Gastspiel

Das Ballett am Rhein zu Gast in Moskau

Gastspiel im Stanislawski- und Nemirowitsch-Dantschenko-Musiktheater Moskau vom 12. bis 14. Juni 2015

Was ergibt sieben mal sieben? – Ja, auch, aber darum geht es natürlich nicht, das wäre zu einfach. „Sehr feinen Sand“ wäre in dem Fall die richtige Antwort gewesen, aber darauf kam selten jemand. Reingefallen. Ein Kinderwitz. Was überhaupt „7“ ergibt, komponiert von Gustav Mahler, choreographiert von Martin Schläpfer und auf die Bühne des Moskauer Stanislawski-Musiktheaters gebracht von einer in Deutschland beheimateten und international inzwischen zum dritten Mal zur „Kompanie des Jahres“ gekürten Balletttruppe, das haben sich bestimmt viele gefragt, die an drei Abenden den Zuschauerraum des russischen Traditionstheaters gefüllt haben. Vom 12. bis zum 14. Juni 2015 war dort Ungewohntes zu erleben. Wo sonst überwiegend detailgetreu der sichtbaren Wirklichkeit nachgebildete Kulissen den Rahmen geben für getanzte in sich geschlossene Geschichten, passierte an diesen Tagen etwas ganz anderes. Bühnenelemente aus Plexiglas definierten einen Raum, der sich im Zusammenspiel mit den unterschiedlichen Stimmungen von Musik und Tanz verblüffend veränderte. Mal wirkte er befreiend weit und hoch, mal einengend niedrig, mal zurückgenommen, mal dominant. Neben dem Positionswechsel der Elemente veränderte vor allem das raffiniert eingesetzte Licht den Bühnenraum. Und dann der Tanz selbst – die Tänzer: schwere Mäntel und grobe Boots kontrastierten mit leichten Kleidern und Schläppchen, erdenschwere Erschöpfung mit himmelstürmendem Spitzentanz. Eine fortgesetzte Suche, ein Sich-Finden und wieder Trennen, eine unerträgliche Entscheidung, ein Abschied, der beim Zusehen schmerzte. Nichts war verlässlich an diesem Stück, nichts vorhersehbar – und am Schluss ein Bild der totalen Vereinzelung. Im Zuschauerraum war anfangs Irritation spürbar. Leises Tuscheln mit dem Nachbarn: Was passiert da. Dann zunehmende Konzentration, Neugier, ein fühlbares Gespanntsein. Das Moskauer Publikum ließ sich ein auf das Ungewohnte. Applaudierte spontan nach jedem Satz. Am Schluss dann die Reise nach Jerusalem, die keinen Zweifel ließ: es geht um die blanke Existenz. Den Platz im Leben. Und es gibt immer zu wenig Stühle. Ein Machtspiel. Ein Kinderspiel… Und begeisterter Schlussapplaus.

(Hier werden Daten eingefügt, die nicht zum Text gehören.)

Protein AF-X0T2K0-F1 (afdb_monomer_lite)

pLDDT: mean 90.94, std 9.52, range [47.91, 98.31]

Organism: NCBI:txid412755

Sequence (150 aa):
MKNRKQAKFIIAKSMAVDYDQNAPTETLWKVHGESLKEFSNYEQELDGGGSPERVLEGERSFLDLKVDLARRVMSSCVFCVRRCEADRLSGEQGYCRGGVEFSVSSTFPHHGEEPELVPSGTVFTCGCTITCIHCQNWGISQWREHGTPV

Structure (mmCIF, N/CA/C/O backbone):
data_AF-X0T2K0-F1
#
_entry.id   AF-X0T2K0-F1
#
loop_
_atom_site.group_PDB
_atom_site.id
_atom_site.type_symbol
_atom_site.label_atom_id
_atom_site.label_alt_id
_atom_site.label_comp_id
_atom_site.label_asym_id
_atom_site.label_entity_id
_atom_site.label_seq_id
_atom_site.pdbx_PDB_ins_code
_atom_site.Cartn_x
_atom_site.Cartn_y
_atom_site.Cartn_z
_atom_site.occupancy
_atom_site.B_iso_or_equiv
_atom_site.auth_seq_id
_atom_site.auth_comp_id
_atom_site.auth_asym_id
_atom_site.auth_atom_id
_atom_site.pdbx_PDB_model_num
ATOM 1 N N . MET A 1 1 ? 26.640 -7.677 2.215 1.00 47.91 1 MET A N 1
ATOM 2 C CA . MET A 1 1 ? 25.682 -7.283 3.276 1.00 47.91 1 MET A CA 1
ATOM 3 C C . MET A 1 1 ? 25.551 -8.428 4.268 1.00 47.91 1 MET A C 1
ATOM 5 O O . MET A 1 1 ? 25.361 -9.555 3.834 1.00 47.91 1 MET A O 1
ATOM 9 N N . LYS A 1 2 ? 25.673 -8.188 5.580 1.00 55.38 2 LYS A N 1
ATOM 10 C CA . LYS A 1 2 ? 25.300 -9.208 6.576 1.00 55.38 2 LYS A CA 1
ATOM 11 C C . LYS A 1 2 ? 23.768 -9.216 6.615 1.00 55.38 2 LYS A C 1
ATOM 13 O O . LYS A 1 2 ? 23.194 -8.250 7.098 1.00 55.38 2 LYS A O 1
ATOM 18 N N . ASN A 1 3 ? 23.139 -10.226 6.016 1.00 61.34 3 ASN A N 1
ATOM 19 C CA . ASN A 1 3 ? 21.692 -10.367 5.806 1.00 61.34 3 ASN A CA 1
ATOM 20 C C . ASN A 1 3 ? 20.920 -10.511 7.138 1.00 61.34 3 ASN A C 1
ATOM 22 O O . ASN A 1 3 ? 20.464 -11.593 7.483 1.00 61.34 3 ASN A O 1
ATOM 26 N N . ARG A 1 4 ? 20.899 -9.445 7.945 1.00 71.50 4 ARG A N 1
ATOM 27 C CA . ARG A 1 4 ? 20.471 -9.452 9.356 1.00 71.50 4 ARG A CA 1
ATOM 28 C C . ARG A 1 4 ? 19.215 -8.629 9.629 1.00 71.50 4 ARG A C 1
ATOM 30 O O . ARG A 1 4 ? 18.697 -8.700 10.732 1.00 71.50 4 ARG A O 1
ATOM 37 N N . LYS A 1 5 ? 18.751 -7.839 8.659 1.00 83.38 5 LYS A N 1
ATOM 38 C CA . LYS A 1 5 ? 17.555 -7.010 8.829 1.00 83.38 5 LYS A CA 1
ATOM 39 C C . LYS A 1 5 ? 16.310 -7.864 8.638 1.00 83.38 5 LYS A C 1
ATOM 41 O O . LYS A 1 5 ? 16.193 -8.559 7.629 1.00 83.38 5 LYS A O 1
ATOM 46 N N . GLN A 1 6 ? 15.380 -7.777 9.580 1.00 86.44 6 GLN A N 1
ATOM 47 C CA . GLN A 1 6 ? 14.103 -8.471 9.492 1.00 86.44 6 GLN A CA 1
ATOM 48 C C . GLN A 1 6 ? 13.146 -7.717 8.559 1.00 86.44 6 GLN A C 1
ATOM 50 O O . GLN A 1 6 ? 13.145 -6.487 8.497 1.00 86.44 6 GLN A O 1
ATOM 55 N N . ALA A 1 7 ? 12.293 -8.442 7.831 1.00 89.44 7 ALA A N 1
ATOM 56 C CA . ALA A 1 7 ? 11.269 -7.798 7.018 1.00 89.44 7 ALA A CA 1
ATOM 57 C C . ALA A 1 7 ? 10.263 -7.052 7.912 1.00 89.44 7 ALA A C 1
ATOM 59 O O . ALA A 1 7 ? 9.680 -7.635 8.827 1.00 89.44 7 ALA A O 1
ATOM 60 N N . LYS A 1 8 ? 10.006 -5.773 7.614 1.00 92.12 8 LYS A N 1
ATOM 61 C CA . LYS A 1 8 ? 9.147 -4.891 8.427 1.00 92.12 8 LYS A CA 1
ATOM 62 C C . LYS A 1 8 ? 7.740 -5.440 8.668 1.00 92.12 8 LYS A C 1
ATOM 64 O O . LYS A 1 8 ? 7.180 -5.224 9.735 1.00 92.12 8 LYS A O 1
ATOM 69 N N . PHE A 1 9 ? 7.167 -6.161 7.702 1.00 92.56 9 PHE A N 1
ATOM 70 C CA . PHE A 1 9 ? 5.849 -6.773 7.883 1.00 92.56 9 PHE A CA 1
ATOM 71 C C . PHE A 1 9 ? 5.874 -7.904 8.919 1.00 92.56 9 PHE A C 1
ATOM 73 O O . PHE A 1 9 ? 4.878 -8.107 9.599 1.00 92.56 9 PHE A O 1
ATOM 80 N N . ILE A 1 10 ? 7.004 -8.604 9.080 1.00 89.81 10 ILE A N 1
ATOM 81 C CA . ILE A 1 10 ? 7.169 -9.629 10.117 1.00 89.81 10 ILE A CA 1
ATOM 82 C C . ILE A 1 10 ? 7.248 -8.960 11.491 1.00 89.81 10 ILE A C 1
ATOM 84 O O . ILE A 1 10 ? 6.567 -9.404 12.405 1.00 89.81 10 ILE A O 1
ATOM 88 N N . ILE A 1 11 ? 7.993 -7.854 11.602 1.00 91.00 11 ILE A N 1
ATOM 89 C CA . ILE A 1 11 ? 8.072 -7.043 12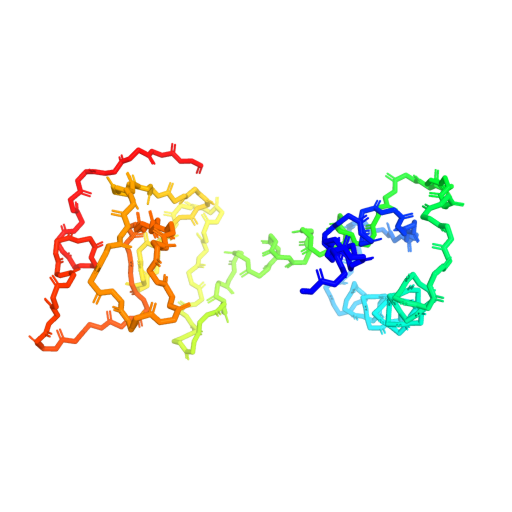.829 1.00 91.00 11 ILE A CA 1
ATOM 90 C C . ILE A 1 11 ? 6.680 -6.512 13.212 1.00 91.00 11 ILE A C 1
ATOM 92 O O . ILE A 1 11 ? 6.228 -6.684 14.336 1.00 91.00 11 ILE A O 1
ATOM 96 N N . ALA A 1 12 ? 5.955 -5.907 12.265 1.00 93.44 12 ALA A N 1
ATOM 97 C CA . ALA A 1 12 ? 4.612 -5.386 12.523 1.00 93.44 12 ALA A CA 1
ATOM 98 C C . ALA A 1 12 ? 3.615 -6.501 12.878 1.00 93.44 12 ALA A C 1
ATOM 100 O O . ALA A 1 12 ? 2.714 -6.285 13.682 1.00 93.44 12 ALA A O 1
ATOM 101 N N . LYS A 1 13 ? 3.779 -7.693 12.290 1.00 92.19 13 LYS A N 1
ATOM 102 C CA . LYS A 1 13 ? 2.947 -8.861 12.585 1.00 92.19 13 LYS A CA 1
ATOM 103 C C . LYS A 1 13 ? 3.228 -9.453 13.965 1.00 92.19 13 LYS A C 1
ATOM 105 O O . LYS A 1 13 ? 2.325 -10.065 14.506 1.00 92.19 13 LYS A O 1
ATOM 110 N N . SER A 1 14 ? 4.428 -9.306 14.530 1.00 89.44 14 SER A N 1
ATOM 111 C CA . SER A 1 14 ? 4.752 -9.832 15.867 1.00 89.44 14 SER A CA 1
ATOM 112 C C . SER A 1 14 ? 4.440 -8.865 17.012 1.00 89.44 14 SER A C 1
ATOM 114 O O . SER A 1 14 ? 4.493 -9.253 18.175 1.00 89.44 14 SER A O 1
ATOM 116 N N . MET A 1 15 ? 4.093 -7.613 16.711 1.00 90.94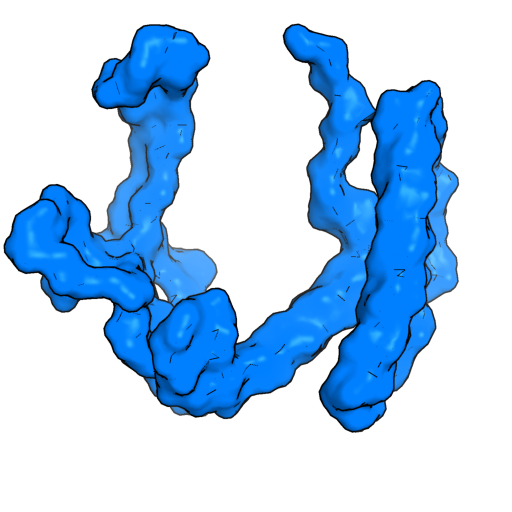 15 MET A N 1
ATOM 117 C CA . MET A 1 15 ? 3.686 -6.632 17.714 1.00 90.94 15 MET A CA 1
ATOM 118 C C . MET A 1 15 ? 2.186 -6.710 17.975 1.00 90.94 15 MET A C 1
ATOM 120 O O . MET A 1 15 ? 1.407 -6.341 17.098 1.00 90.94 15 MET A O 1
ATOM 124 N N . ALA A 1 16 ? 1.788 -7.139 19.173 1.00 92.94 16 ALA A N 1
ATOM 125 C CA . ALA A 1 16 ? 0.398 -7.072 19.614 1.00 92.94 16 ALA A CA 1
ATOM 126 C C . ALA A 1 16 ? -0.052 -5.611 19.775 1.00 92.94 16 ALA A C 1
ATOM 128 O O . ALA A 1 16 ? 0.704 -4.776 20.272 1.00 92.94 16 ALA A O 1
ATOM 129 N N . VAL A 1 17 ? -1.276 -5.306 19.346 1.00 93.69 17 VAL A N 1
ATOM 130 C CA . VAL A 1 17 ? -1.904 -3.991 19.511 1.00 93.69 17 VAL A CA 1
ATOM 131 C C . VAL A 1 17 ? -3.358 -4.199 19.906 1.00 93.69 17 VAL A C 1
ATOM 133 O O . VAL A 1 17 ? -4.109 -4.852 19.183 1.00 93.69 17 VAL A O 1
ATOM 136 N N . ASP A 1 18 ? -3.754 -3.620 21.035 1.00 93.31 18 ASP A N 1
ATOM 137 C CA . ASP A 1 18 ? -5.138 -3.639 21.499 1.00 93.31 18 ASP A CA 1
ATOM 138 C C . ASP A 1 18 ? -5.920 -2.467 20.890 1.00 93.31 18 ASP A C 1
ATOM 140 O O . ASP A 1 18 ? -5.563 -1.299 21.067 1.00 93.31 18 ASP A O 1
ATOM 144 N N . TYR A 1 19 ? -6.962 -2.778 20.119 1.00 95.00 19 TYR A N 1
ATOM 145 C CA . TYR A 1 19 ? -7.875 -1.788 19.558 1.00 95.00 19 TYR A CA 1
ATOM 146 C C . TYR A 1 19 ? -9.225 -2.410 19.188 1.00 95.00 19 TYR A C 1
ATOM 148 O O . TYR A 1 19 ? -9.310 -3.550 18.728 1.00 95.00 19 TYR A O 1
ATOM 156 N N . ASP A 1 20 ? -10.290 -1.615 19.297 1.00 95.31 20 ASP A N 1
ATOM 157 C CA . ASP A 1 20 ? -11.596 -1.971 18.744 1.00 95.31 20 ASP A CA 1
ATOM 158 C C . ASP A 1 20 ? -11.645 -1.638 17.247 1.00 95.31 20 ASP A C 1
ATOM 160 O O . ASP A 1 20 ? -11.590 -0.474 16.845 1.00 95.31 20 ASP A O 1
ATOM 164 N N . GLN A 1 21 ? -11.811 -2.662 16.408 1.00 93.69 21 GLN A N 1
ATOM 165 C CA . GLN A 1 21 ? -11.948 -2.517 14.956 1.00 93.69 21 GLN A CA 1
ATOM 166 C C . GLN A 1 21 ? -13.136 -1.653 14.521 1.00 93.69 21 GLN A C 1
ATOM 168 O O . GLN A 1 21 ? -13.168 -1.219 13.371 1.00 93.69 21 GLN A O 1
ATOM 173 N N . ASN A 1 22 ? -14.120 -1.427 15.394 1.00 95.44 22 ASN A N 1
ATOM 174 C CA . ASN A 1 22 ? -15.293 -0.599 15.126 1.00 95.44 22 ASN A CA 1
ATOM 175 C C . ASN A 1 22 ? -15.115 0.846 15.611 1.00 95.44 22 ASN A C 1
ATOM 177 O O . ASN A 1 22 ? -15.960 1.695 15.321 1.00 95.44 22 ASN A O 1
ATOM 181 N N . ALA A 1 23 ? -14.011 1.158 16.298 1.00 97.25 23 ALA A N 1
ATOM 182 C CA . ALA A 1 23 ? -13.730 2.508 16.762 1.00 97.25 23 ALA A CA 1
ATOM 183 C C . ALA A 1 23 ? -13.661 3.507 15.587 1.00 97.25 23 ALA A C 1
ATOM 185 O O . ALA A 1 23 ? -13.329 3.125 14.455 1.00 97.25 23 ALA A O 1
ATOM 186 N N . PRO A 1 24 ? -13.922 4.807 15.818 1.00 97.94 24 PRO A N 1
ATOM 187 C CA . PRO A 1 24 ? -13.779 5.835 14.790 1.00 97.94 24 PRO A CA 1
ATOM 188 C C . PRO A 1 24 ? -12.394 5.817 14.127 1.00 97.94 24 PRO A C 1
ATOM 190 O O . PRO A 1 24 ? -11.385 5.536 14.771 1.00 97.94 24 PRO A O 1
ATOM 193 N N . THR A 1 25 ? -12.320 6.143 12.832 1.00 97.19 25 THR A N 1
ATOM 194 C CA . THR A 1 25 ? -11.057 6.088 12.064 1.00 97.19 25 THR A CA 1
ATOM 195 C C . THR A 1 25 ? -9.972 6.981 12.659 1.00 97.19 25 THR A C 1
ATOM 197 O O . THR A 1 25 ? -8.807 6.601 12.670 1.00 97.19 25 THR A O 1
ATOM 200 N N . GLU A 1 26 ? -10.347 8.133 13.214 1.00 97.75 26 GLU A N 1
ATOM 201 C CA . GLU A 1 26 ? -9.421 9.018 13.926 1.00 97.75 26 GLU A CA 1
ATOM 202 C C . GLU A 1 26 ? -8.795 8.336 15.154 1.00 97.75 26 GLU A C 1
ATOM 204 O O . GLU A 1 26 ? -7.597 8.474 15.393 1.00 97.75 26 GLU A O 1
ATOM 209 N N . THR A 1 27 ? -9.579 7.554 15.903 1.00 98.19 27 THR A N 1
ATOM 210 C CA . THR A 1 27 ? -9.086 6.772 17.045 1.00 98.19 27 THR A CA 1
ATOM 211 C C . THR A 1 27 ? -8.080 5.723 16.586 1.00 98.19 27 THR A C 1
ATOM 213 O O . THR A 1 27 ? -6.996 5.639 17.154 1.00 98.19 27 THR A O 1
ATOM 216 N N . LEU A 1 28 ? -8.382 4.983 15.514 1.00 98.12 28 LEU A N 1
ATOM 217 C CA . LEU A 1 28 ? -7.446 3.997 14.965 1.00 98.12 28 LEU A CA 1
ATOM 218 C C . LEU A 1 28 ? -6.132 4.628 14.486 1.00 98.12 28 LEU A C 1
ATOM 220 O O . LEU A 1 28 ? -5.069 4.037 14.662 1.00 98.12 28 LEU A O 1
ATOM 224 N N . TRP A 1 29 ? -6.174 5.840 13.924 1.00 98.25 29 TRP A N 1
ATOM 225 C CA . TRP A 1 29 ? -4.959 6.579 13.564 1.00 98.25 29 TRP A CA 1
ATOM 226 C C . TRP A 1 29 ? -4.141 7.022 14.782 1.00 98.25 29 TRP A C 1
ATOM 228 O O . TRP A 1 29 ? -2.913 7.029 14.701 1.00 98.25 29 TRP A O 1
ATOM 238 N N . LYS A 1 30 ? -4.786 7.356 15.910 1.00 98.31 30 LYS A N 1
ATOM 239 C CA . LYS A 1 30 ? -4.086 7.650 17.175 1.00 98.31 30 LYS A CA 1
ATOM 240 C C . LYS A 1 30 ? -3.350 6.413 17.685 1.00 98.31 30 LYS A C 1
ATOM 242 O O . LYS A 1 30 ? -2.142 6.496 17.897 1.00 98.31 30 LYS A O 1
ATOM 247 N N . VAL A 1 31 ? -4.041 5.271 17.752 1.00 98.00 31 VAL A N 1
ATOM 248 C CA . VAL A 1 31 ? -3.431 3.981 18.124 1.00 98.00 31 VAL A CA 1
ATOM 249 C C . VAL A 1 31 ? -2.272 3.652 17.182 1.00 98.00 31 VAL A C 1
ATOM 251 O O . VAL A 1 31 ? -1.172 3.350 17.630 1.00 98.00 31 VAL A O 1
ATOM 254 N N . HIS A 1 32 ? -2.464 3.802 15.867 1.00 98.12 32 HIS A N 1
ATOM 255 C CA . HIS A 1 32 ? -1.403 3.557 14.886 1.00 98.12 32 HIS A CA 1
ATOM 256 C C . HIS A 1 32 ? -0.174 4.436 15.123 1.00 98.12 32 HIS A C 1
ATOM 258 O O . HIS A 1 32 ? 0.947 3.937 15.038 1.00 98.12 32 HIS A O 1
ATOM 264 N N . GLY A 1 33 ? -0.369 5.718 15.440 1.00 98.00 33 GLY A N 1
ATOM 265 C CA . GLY A 1 33 ? 0.721 6.646 15.732 1.00 98.00 33 GLY A CA 1
ATOM 266 C C . GLY A 1 33 ? 1.520 6.267 16.981 1.00 98.00 33 GLY A C 1
ATOM 267 O O . GLY A 1 33 ? 2.737 6.455 17.004 1.00 98.00 33 GLY A O 1
ATOM 268 N N . GLU A 1 34 ? 0.866 5.714 18.001 1.00 96.81 34 GLU A N 1
ATOM 269 C CA . GLU A 1 34 ? 1.517 5.191 19.208 1.00 96.81 34 GLU A CA 1
ATOM 270 C C . GLU A 1 34 ? 2.279 3.898 18.903 1.00 96.81 34 GLU A C 1
ATOM 272 O O . GLU A 1 34 ? 3.495 3.843 19.110 1.00 96.81 34 GLU A O 1
ATOM 277 N N . SER A 1 35 ? 1.621 2.918 18.277 1.00 96.25 35 SER A N 1
ATOM 278 C CA . SER A 1 35 ? 2.245 1.655 17.863 1.00 96.25 35 SER A CA 1
ATOM 279 C C . SER A 1 35 ? 3.406 1.860 16.883 1.00 96.25 35 SER A C 1
ATOM 281 O O . SER A 1 35 ? 4.358 1.084 16.877 1.00 96.25 35 SER A O 1
ATOM 283 N N . LEU A 1 36 ? 3.388 2.917 16.062 1.00 97.12 36 LEU A N 1
ATOM 284 C CA . LEU A 1 36 ? 4.489 3.238 15.150 1.00 97.12 36 LEU A CA 1
ATOM 285 C C . LEU A 1 36 ? 5.768 3.652 15.895 1.00 97.12 36 LEU A C 1
ATOM 287 O O . LEU A 1 36 ? 6.867 3.341 15.433 1.00 97.12 36 LEU A O 1
ATOM 291 N N . LYS A 1 37 ? 5.644 4.333 17.041 1.00 95.88 37 LYS A N 1
ATOM 292 C CA . LYS A 1 37 ? 6.801 4.687 17.880 1.00 95.88 37 LYS A CA 1
ATOM 293 C C . LYS A 1 37 ? 7.428 3.428 18.467 1.00 95.88 37 LYS A C 1
ATOM 295 O O . LYS A 1 37 ? 8.641 3.250 18.382 1.00 95.88 37 LYS A O 1
ATOM 300 N N . GLU A 1 38 ? 6.597 2.533 18.992 1.00 93.19 38 GLU A N 1
ATOM 301 C CA . GLU A 1 38 ? 7.044 1.235 19.503 1.00 93.19 38 GLU A CA 1
ATOM 302 C C . GLU A 1 38 ? 7.679 0.381 18.405 1.00 93.19 38 GLU A C 1
ATOM 304 O O . GLU A 1 38 ? 8.732 -0.216 18.622 1.00 93.19 38 GLU A O 1
ATOM 309 N N . PHE A 1 39 ? 7.100 0.398 17.202 1.00 94.25 39 PHE A N 1
ATOM 310 C CA . PHE A 1 39 ? 7.632 -0.302 16.038 1.00 94.25 39 PHE A CA 1
ATOM 311 C C . PHE A 1 39 ? 9.034 0.186 15.690 1.00 94.25 39 PHE A C 1
ATOM 313 O O . PHE A 1 39 ? 9.919 -0.628 15.448 1.00 94.25 39 PHE A O 1
ATOM 320 N N . SER A 1 40 ? 9.260 1.504 15.694 1.00 94.38 40 SER A N 1
ATOM 321 C CA . SER A 1 40 ? 10.583 2.071 15.419 1.00 94.38 40 SER A CA 1
ATOM 322 C C . SER A 1 40 ? 11.620 1.643 16.459 1.00 94.38 40 SER A C 1
ATOM 324 O O . SER A 1 40 ? 12.764 1.379 16.097 1.00 94.38 40 SER A O 1
ATOM 326 N N . ASN A 1 41 ? 11.239 1.572 17.737 1.00 91.75 41 ASN A N 1
ATOM 327 C CA . ASN A 1 41 ? 12.137 1.115 18.800 1.00 91.75 41 ASN A CA 1
ATOM 328 C C . ASN A 1 41 ? 12.467 -0.373 18.636 1.00 91.75 41 ASN A C 1
ATOM 330 O O . ASN A 1 41 ? 13.628 -0.766 18.732 1.00 91.75 41 ASN A O 1
ATOM 334 N 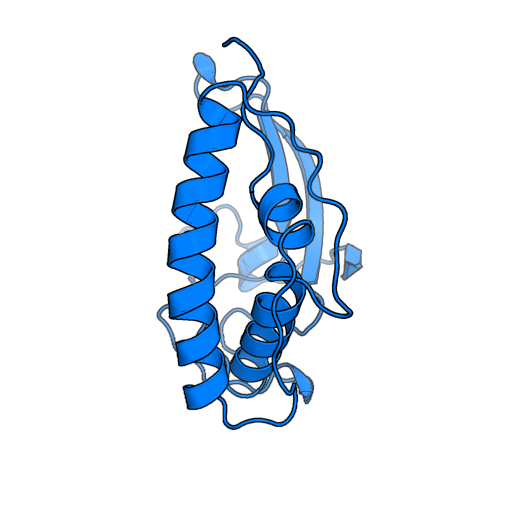N . TYR A 1 42 ? 11.458 -1.188 18.329 1.00 90.25 42 TYR A N 1
ATOM 335 C CA . TYR A 1 42 ? 11.632 -2.623 18.140 1.00 90.25 42 TYR A CA 1
ATOM 336 C C . TYR A 1 42 ? 12.445 -2.949 16.876 1.00 90.25 42 TYR A C 1
ATOM 338 O O . TYR A 1 42 ? 13.320 -3.810 16.908 1.00 90.25 42 TYR A O 1
ATOM 346 N N . GLU A 1 43 ? 12.242 -2.213 15.778 1.00 91.81 43 GLU A N 1
ATOM 347 C CA . GLU A 1 43 ? 13.067 -2.332 14.569 1.00 91.81 43 GLU A CA 1
ATOM 348 C C . GLU A 1 43 ? 14.550 -2.059 14.872 1.00 91.81 43 GLU A C 1
ATOM 350 O O . GLU A 1 43 ? 15.414 -2.809 14.418 1.00 91.81 43 GLU A O 1
ATOM 355 N N . GLN A 1 44 ? 14.857 -1.037 15.679 1.00 89.94 44 GLN A N 1
ATOM 356 C CA . GLN A 1 44 ? 16.235 -0.718 16.073 1.00 89.94 44 GLN A CA 1
ATOM 357 C C . GLN A 1 44 ? 16.864 -1.794 16.968 1.00 89.94 44 GLN A C 1
ATOM 359 O O . GLN A 1 44 ? 18.041 -2.113 16.800 1.00 89.94 44 GLN A O 1
ATOM 364 N N . GLU A 1 45 ? 16.093 -2.371 17.892 1.00 88.75 45 GLU A N 1
ATOM 365 C CA . GLU A 1 45 ? 16.539 -3.476 18.749 1.00 88.75 45 GLU A CA 1
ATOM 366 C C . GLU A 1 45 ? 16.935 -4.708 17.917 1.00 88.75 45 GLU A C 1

Was gibt es sonst noch zu berichten vom Gastspiel in Moskau? Eine große Freundlichkeit und Offenheit, mit der wir aufgenommen wurden, nicht nur im Stanislawski-Theater. Ein Moskowiter, der Frau und Kind und zwei dicke Taschen packt, um uns im endlosen Labyrinth der im 90-Sekundentakt hereinkreischenden und –rumpelnden U-Bahnen ans richtige Gleis zu bringen. Eine beeindruckende Erfahrung, weder das geschriebene noch das gesprochene Wort zuverlässig entschlüsseln zu können und dennoch immer wieder im Hotel oder im Theater anzukommen. Die Herausforderung an die mitgereisten Techniker, Beleuchter und Kollegen aus Kostüm und Maske, sich mit dem russischen Team zu verständigen und den Tänzern den gewohnten Rahmen und die nötige Sicherheit zu geben. Der Nervenkitzel am Inspizientenpult, bei jeder Anweisung die Zeitverzögerung für die Übersetzung mitzudenken. Die tägliche Schnitzeljagd durch ein Theater, das mehrfach abgebrannt und jedes Mal ein wenig komplexer wieder aufgebaut worden ist. An jeder Gabelung, in jedem Treppenhaus, in jedem Aufzug, überall Ballett-am-Rhein-Zettel mit Wegweisern zur Bühne, zu den Studios, zur Kantine, zu den Garderoben. Und schließlich über allem das gute Gefühl, unterwegs zu sein in einer der Metropolen des klassischen Balletts, mit einer Erzählung, die auch auf ihrem Vokabular begründet ist, aber eben nicht nur, und die jeder für sich erleben kann, der sie erleben mag. Ohne eindeutige Antworten.